Harga Cabai Nunukan Tembus Rp 200 Ribu Per Kilogram

Rohaniah, pedagang cabai di pasar Sentral Inhutani Nunukan. (Foto Budi Anshori/Niaga.Asia)

NUNUKAN.NIAGA.ASIA – Harga cabai rawit lokal di pasar Sentral Inhutani Nunukan naik tajam,  dari 120 ribu kilogram per kilogram naik Rp 200 ribu per kilogram, setelah stok kosong sejak 3 hari lalu atau pasca lebaran Idul Adha.

“Stok cabai rawit di semua pasar tradisional Nunukan kosong sejak 3 hari ini, kata salah seorang pedagang sayuran di pasar Sentral Inhutani Nunukan, Rohaniah pada Niaga.Asia, Rabu (13/07/2022).

Tidak tersedianya stok cabai di pasar, disebabkan belum adanya pasokan cabai dari Parepare, Sulawesi Selatan (Sulsel).

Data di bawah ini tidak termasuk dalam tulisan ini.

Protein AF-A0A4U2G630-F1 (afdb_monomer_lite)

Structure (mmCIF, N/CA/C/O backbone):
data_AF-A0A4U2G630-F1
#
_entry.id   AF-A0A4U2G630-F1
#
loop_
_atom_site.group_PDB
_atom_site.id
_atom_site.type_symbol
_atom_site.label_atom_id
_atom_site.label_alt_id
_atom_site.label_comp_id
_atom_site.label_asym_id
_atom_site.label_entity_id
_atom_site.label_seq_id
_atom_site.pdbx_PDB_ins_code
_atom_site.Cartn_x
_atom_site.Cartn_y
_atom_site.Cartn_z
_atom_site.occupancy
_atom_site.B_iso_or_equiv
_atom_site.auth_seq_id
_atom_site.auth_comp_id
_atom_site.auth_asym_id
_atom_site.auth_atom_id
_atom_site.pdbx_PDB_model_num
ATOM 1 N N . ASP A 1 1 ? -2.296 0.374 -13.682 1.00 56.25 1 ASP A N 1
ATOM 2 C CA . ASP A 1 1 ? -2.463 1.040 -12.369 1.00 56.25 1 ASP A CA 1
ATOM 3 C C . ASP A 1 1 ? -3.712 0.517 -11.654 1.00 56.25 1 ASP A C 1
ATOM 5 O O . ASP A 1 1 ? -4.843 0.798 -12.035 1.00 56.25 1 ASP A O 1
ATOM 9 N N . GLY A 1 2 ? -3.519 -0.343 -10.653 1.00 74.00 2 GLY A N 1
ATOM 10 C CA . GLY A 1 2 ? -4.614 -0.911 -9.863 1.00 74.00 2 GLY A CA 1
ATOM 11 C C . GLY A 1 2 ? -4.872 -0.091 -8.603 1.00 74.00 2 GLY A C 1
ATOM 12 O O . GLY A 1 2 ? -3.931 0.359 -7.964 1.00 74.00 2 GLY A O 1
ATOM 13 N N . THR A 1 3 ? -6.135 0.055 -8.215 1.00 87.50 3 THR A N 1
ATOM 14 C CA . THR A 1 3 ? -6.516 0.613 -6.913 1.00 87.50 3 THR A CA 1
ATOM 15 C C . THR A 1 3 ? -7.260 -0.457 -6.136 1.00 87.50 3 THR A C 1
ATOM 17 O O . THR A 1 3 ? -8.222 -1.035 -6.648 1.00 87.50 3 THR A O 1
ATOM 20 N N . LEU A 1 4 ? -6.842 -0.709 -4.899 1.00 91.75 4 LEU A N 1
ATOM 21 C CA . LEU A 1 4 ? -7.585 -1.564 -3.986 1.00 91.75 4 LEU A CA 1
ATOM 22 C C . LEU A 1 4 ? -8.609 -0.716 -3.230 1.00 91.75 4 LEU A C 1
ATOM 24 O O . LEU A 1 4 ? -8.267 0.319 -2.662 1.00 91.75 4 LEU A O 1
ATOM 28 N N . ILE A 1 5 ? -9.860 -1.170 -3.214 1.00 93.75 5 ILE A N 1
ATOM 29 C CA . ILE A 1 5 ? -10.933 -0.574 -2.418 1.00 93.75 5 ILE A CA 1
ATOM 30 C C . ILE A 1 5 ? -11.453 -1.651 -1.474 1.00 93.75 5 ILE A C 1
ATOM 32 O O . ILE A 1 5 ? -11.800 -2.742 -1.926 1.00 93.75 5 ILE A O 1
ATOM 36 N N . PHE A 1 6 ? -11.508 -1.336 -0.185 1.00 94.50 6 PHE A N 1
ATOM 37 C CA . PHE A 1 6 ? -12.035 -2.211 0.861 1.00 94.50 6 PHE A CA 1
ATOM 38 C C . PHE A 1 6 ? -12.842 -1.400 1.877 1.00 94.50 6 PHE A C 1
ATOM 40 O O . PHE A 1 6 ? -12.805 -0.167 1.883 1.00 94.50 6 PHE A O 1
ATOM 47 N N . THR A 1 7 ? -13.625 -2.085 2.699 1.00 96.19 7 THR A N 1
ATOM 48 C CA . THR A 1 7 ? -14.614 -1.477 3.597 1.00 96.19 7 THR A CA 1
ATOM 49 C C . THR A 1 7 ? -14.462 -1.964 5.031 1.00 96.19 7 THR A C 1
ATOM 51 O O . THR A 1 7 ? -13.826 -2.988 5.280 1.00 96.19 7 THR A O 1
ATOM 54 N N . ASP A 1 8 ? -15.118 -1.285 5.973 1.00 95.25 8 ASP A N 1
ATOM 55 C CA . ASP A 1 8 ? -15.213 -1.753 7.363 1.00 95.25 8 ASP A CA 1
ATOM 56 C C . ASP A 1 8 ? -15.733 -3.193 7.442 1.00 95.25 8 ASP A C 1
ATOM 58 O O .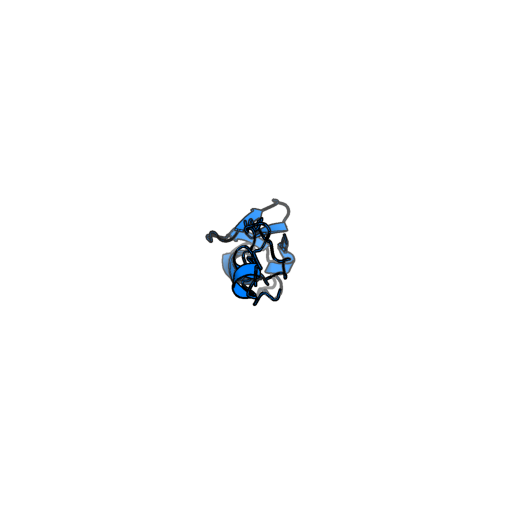 ASP A 1 8 ? -15.243 -4.000 8.224 1.00 95.25 8 ASP A O 1
ATOM 62 N N . ALA A 1 9 ? -16.706 -3.546 6.596 1.00 93.75 9 ALA A N 1
ATOM 63 C CA . ALA A 1 9 ? -17.265 -4.894 6.554 1.00 93.75 9 ALA A CA 1
ATOM 64 C C . ALA A 1 9 ? -16.233 -5.942 6.103 1.00 93.75 9 ALA A C 1
ATOM 66 O O . ALA A 1 9 ? -16.242 -7.068 6.605 1.00 93.75 9 ALA A O 1
ATOM 67 N N . ASP A 1 10 ? -15.331 -5.576 5.189 1.00 94.00 10 ASP A N 1
ATOM 68 C CA . ASP A 1 10 ? -14.247 -6.461 4.758 1.00 94.00 10 ASP A CA 1
ATOM 69 C C . ASP A 1 10 ? -13.258 -6.698 5.907 1.00 94.00 10 ASP A C 1
ATOM 71 O O . ASP A 1 10 ? -12.866 -7.836 6.152 1.00 94.00 10 ASP A O 1
ATOM 75 N N . LEU A 1 11 ? -12.924 -5.653 6.673 1.00 92.62 11 LEU A N 1
ATOM 76 C CA . LEU A 1 11 ? -12.021 -5.746 7.829 1.00 92.62 11 LEU A CA 1
ATOM 77 C C . LEU A 1 11 ? -12.637 -6.487 9.023 1.00 92.62 11 LEU A C 1
ATOM 79 O O . LEU A 1 11 ? -11.943 -7.197 9.746 1.00 92.62 11 LEU A O 1
ATOM 83 N N . LEU A 1 12 ? -13.951 -6.361 9.214 1.00 93.19 12 LEU A N 1
ATOM 84 C CA . LEU A 1 12 ? -14.703 -7.075 10.248 1.00 93.19 12 LEU A CA 1
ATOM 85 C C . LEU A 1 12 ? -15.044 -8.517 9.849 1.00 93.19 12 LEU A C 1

Pedagang memperkirakan harga baru turun setelah cabai dari Sulsel  datang 3 atau 4 hari lagi.

Harga cabai rawit yang  begitu mahal mulai dikeluhkan masyarakat, terutama pemilik rumah makan.

“Pembeli cabai terbesar itu pemilik rumah makan, mereka mengeluh terlalu mahal harga dan itupun barangnya langka,” kata Rohaniah.

Harga cabai lokal sebelum lebaran Idul Adha sudah mengalami kenaikan dari Rp 80 per kilogram menjadi Rp 120 ribu per kilogram, sedangkan cabai Sulsel dijual sekitar Rp 80 ribu sampai 100 ribu per kilogram.

Kenaikan harga cabai tidak diikuti sayuran lainnya, harga tomat, kentang, wortel, kacang panjang dan cabai keriting masih di kisaran normal karena stok barang masih tersedia cukup untuk 3 hari kedepan.

“Saya punya cabai lokal tapi stoknya sedikit sekali, kalau ditanya adakah pembelinya, tetap ada saja, susah orang kalau tidak makan cabei,” ujarnya.

Kondisi sama disampaikan Najwan, pedagang sayuran di pasar Sentral Inhutani Nunukan ini mengaku sempat menjual cabai lokal di harga Rp 180 ribu per kilogram, namun kini stok barang sudah habis.

“Ada kemarin saya jual cabai lokal tapi sudah habis, tahulah lebaran banyak orang pakai cabai masak-masak daging” tuturnya.

Kekosongan cabai dan naiknya harga jual selalu terjadi pasca lebaran, dimana kapal-kapal penumpang seperti KM Thalia, Catellya dan Queen Soya yang biasa membawa sembako belum berlayar menuju Nunukan.

Kapal-kapal ini biasanya datang pelabuhan Tunon Taka Nunukan setelah satu minggu lebaran membawa penumpang cukup banyak dan barang pesanan agen – agen pedagang.

“Naik turunnya cabai tergantung kedatangan kapal Sulsel, produksi tanaman cabai lokal Nunukan tidak mampu memenuhi kebutuhan masyarakat,”  terangnya.